Professional basketball was only four years old when Lloyd became the first black player to compete in a game in 1950, and it was still considered a risky experiment at best. Several teams every year disappeared because of financial instability, and in fact Lloyd’s first team — the Washington Capitols — only remained solvent for seven games of the 1950-’51 season. Early in 1951, almost before his professional basketball career had begun, he was left without a team and with a Korean War draft notice, and he took off to fight overseas.
The fact that pro basketball was on such shaky footing was one of the reasons Lloyd’s entrance came with little fanfare. Another difference was the fact that most of the players in that fledgling league had come from colleges in the North and the Midwest, and so many had played with black players before (the earliest college teams to integrate was Indiana in 1947). And the most striking difference between Lloyd and Robinson? Lloyd didn’t have to make history alone. Chuck Cooper and Nat “Sweetwater” Clifton were also drafted in 1950, but Lloyd was the first one to actually take the court in a game, so he has always been credited as the NBA’s pioneer.
When I called Lloyd that day, I was looking for information about his first NBA coach, Horace Albert “Bones” McKinney. In the research for my biography of McKinney, I had discovered that as the player-coach of the Capitols in 1950 he was actually responsible for drafting Lloyd. Through his own extraordinary career McKinney, who later coached Wake Forest to its only Final Four in 1962, didn’t talk much about his role in making basketball history, but Lloyd was eager to share stories about the coach he also considered a friend.

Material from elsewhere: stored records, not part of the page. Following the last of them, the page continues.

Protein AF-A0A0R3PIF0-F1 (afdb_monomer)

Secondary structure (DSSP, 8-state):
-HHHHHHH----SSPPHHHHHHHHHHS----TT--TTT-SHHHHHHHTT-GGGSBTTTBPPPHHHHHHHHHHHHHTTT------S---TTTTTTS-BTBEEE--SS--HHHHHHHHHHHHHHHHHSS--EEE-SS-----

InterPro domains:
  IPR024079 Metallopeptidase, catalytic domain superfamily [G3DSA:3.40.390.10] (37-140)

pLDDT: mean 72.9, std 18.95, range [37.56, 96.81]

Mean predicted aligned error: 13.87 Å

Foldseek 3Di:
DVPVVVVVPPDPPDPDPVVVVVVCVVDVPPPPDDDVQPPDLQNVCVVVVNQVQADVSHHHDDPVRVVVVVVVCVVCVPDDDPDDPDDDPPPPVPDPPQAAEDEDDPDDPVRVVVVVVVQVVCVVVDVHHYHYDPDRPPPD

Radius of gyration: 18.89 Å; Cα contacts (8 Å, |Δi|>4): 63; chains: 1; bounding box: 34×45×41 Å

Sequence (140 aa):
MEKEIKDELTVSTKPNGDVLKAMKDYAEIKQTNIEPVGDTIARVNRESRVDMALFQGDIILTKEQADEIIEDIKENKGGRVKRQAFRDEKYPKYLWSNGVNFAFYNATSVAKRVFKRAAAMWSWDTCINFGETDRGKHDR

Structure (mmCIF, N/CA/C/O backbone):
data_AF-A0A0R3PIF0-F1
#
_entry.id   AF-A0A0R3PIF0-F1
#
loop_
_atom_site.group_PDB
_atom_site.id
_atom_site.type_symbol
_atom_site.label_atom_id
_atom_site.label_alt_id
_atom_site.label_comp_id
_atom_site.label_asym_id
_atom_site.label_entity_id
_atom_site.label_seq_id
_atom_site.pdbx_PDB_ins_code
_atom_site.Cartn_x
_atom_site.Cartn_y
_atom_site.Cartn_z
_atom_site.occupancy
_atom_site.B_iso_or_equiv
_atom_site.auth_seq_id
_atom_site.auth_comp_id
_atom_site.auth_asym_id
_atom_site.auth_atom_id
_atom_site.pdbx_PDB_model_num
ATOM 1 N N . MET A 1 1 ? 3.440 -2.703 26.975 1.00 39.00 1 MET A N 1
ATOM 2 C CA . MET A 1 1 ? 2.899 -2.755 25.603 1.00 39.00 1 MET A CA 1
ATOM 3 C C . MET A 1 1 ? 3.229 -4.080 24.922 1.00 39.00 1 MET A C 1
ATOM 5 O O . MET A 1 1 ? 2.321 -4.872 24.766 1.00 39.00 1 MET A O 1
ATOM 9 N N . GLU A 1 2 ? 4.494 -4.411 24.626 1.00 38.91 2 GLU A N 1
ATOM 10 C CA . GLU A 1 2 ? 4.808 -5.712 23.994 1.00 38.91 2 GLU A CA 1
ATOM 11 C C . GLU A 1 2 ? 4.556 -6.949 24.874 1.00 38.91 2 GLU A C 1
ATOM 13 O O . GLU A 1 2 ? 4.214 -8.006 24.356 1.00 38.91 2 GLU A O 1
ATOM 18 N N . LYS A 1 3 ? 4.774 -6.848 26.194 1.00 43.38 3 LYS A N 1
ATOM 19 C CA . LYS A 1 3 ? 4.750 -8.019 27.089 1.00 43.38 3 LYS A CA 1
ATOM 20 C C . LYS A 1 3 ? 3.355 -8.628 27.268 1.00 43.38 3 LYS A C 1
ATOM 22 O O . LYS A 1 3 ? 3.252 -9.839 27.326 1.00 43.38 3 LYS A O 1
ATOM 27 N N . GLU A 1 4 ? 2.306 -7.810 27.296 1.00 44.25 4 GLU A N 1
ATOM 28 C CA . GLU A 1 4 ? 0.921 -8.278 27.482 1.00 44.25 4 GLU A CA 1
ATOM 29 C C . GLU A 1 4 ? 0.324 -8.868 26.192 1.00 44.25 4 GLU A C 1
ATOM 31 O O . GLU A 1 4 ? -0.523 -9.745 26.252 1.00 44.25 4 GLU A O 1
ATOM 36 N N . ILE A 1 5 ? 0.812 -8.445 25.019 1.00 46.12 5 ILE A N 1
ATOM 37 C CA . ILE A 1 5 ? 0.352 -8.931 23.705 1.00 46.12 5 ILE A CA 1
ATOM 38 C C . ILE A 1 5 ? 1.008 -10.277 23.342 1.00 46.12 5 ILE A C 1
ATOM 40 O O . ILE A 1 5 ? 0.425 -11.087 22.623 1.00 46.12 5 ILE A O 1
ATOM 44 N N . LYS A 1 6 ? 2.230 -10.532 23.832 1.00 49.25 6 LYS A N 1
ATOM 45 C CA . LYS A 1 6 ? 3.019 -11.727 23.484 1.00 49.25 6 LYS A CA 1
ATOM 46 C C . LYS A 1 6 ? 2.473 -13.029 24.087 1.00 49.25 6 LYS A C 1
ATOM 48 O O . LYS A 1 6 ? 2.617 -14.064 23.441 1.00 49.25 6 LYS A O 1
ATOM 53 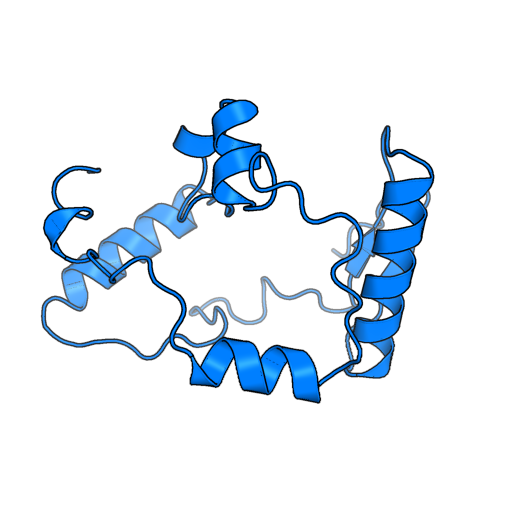N N . ASP A 1 7 ? 1.822 -12.982 25.249 1.00 43.16 7 ASP A N 1
ATOM 54 C CA . ASP A 1 7 ? 1.317 -14.192 25.920 1.00 43.16 7 ASP A CA 1
ATOM 55 C C . ASP A 1 7 ? 0.017 -14.740 25.294 1.00 43.16 7 ASP A C 1
ATOM 57 O O . ASP A 1 7 ? -0.178 -15.954 25.269 1.00 43.16 7 ASP A O 1
ATOM 61 N N . GLU A 1 8 ? -0.832 -13.896 24.692 1.00 44.09 8 GLU A N 1
ATOM 62 C CA . GLU A 1 8 ? -2.101 -14.334 24.073 1.00 44.09 8 GLU A CA 1
ATOM 63 C C . GLU A 1 8 ? -1.977 -14.786 22.600 1.00 44.09 8 GLU A C 1
ATOM 65 O O . GLU A 1 8 ? -2.888 -15.411 22.056 1.00 44.09 8 GLU A O 1
ATOM 70 N N . LEU A 1 9 ? -0.851 -14.499 21.935 1.00 39.22 9 LEU A N 1
ATOM 71 C CA . LEU A 1 9 ? -0.652 -14.702 20.489 1.00 39.22 9 LEU A CA 1
ATOM 72 C C . LEU A 1 9 ? 0.305 -15.849 20.135 1.00 39.22 9 LEU A C 1
ATOM 74 O O . LEU A 1 9 ? 0.808 -15.900 19.010 1.00 39.22 9 LEU A O 1
ATOM 78 N N . THR A 1 10 ? 0.544 -16.795 21.048 1.00 39.41 10 THR A N 1
ATOM 79 C CA . THR A 1 10 ? 1.358 -17.997 20.784 1.00 39.41 10 THR A CA 1
ATOM 80 C C . THR A 1 10 ? 0.647 -18.975 19.833 1.00 39.41 10 THR A C 1
ATOM 82 O O . THR A 1 10 ? 0.287 -20.100 20.169 1.00 39.41 10 THR A O 1
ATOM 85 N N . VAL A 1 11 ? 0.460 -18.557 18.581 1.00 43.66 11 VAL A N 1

“To know Bones McKinney was to love him,” Lloyd said. “One of the few regrets that I have in my whole basketball career is that I didn’t get to finish an entire season with Bones.”
The Capitols and his subsequent NBA teams — Lloyd played for the Syracuse Nationals and the Detroit Pistons after he returned from Korea — didn’t travel to segregated cities, so Lloyd doesn’t recall ever having to stay separately from his team the way some collegiate players did during those years. But he did remember one road trip with the Capitols when the restaurant at the team hotel refused to serve African-Americans, requiring Lloyd to order room service. He ordered his food quietly, and soon after it arrived there was a knock at the door. In strode the lanky, 6-6 figure of Bones McKinney. His coach walked in, sat down, and told Lloyd, “You’re not going to eat by yourself.”
The basketball world lost a kind and courageous man on Thursday. I consider it a privilege to have had the opportunity to hear a few of his stories, and I’m even more grateful to live in a world that has been stripped of so many barriers thanks to visionaries like Bones McKinney and Earl Lloyd.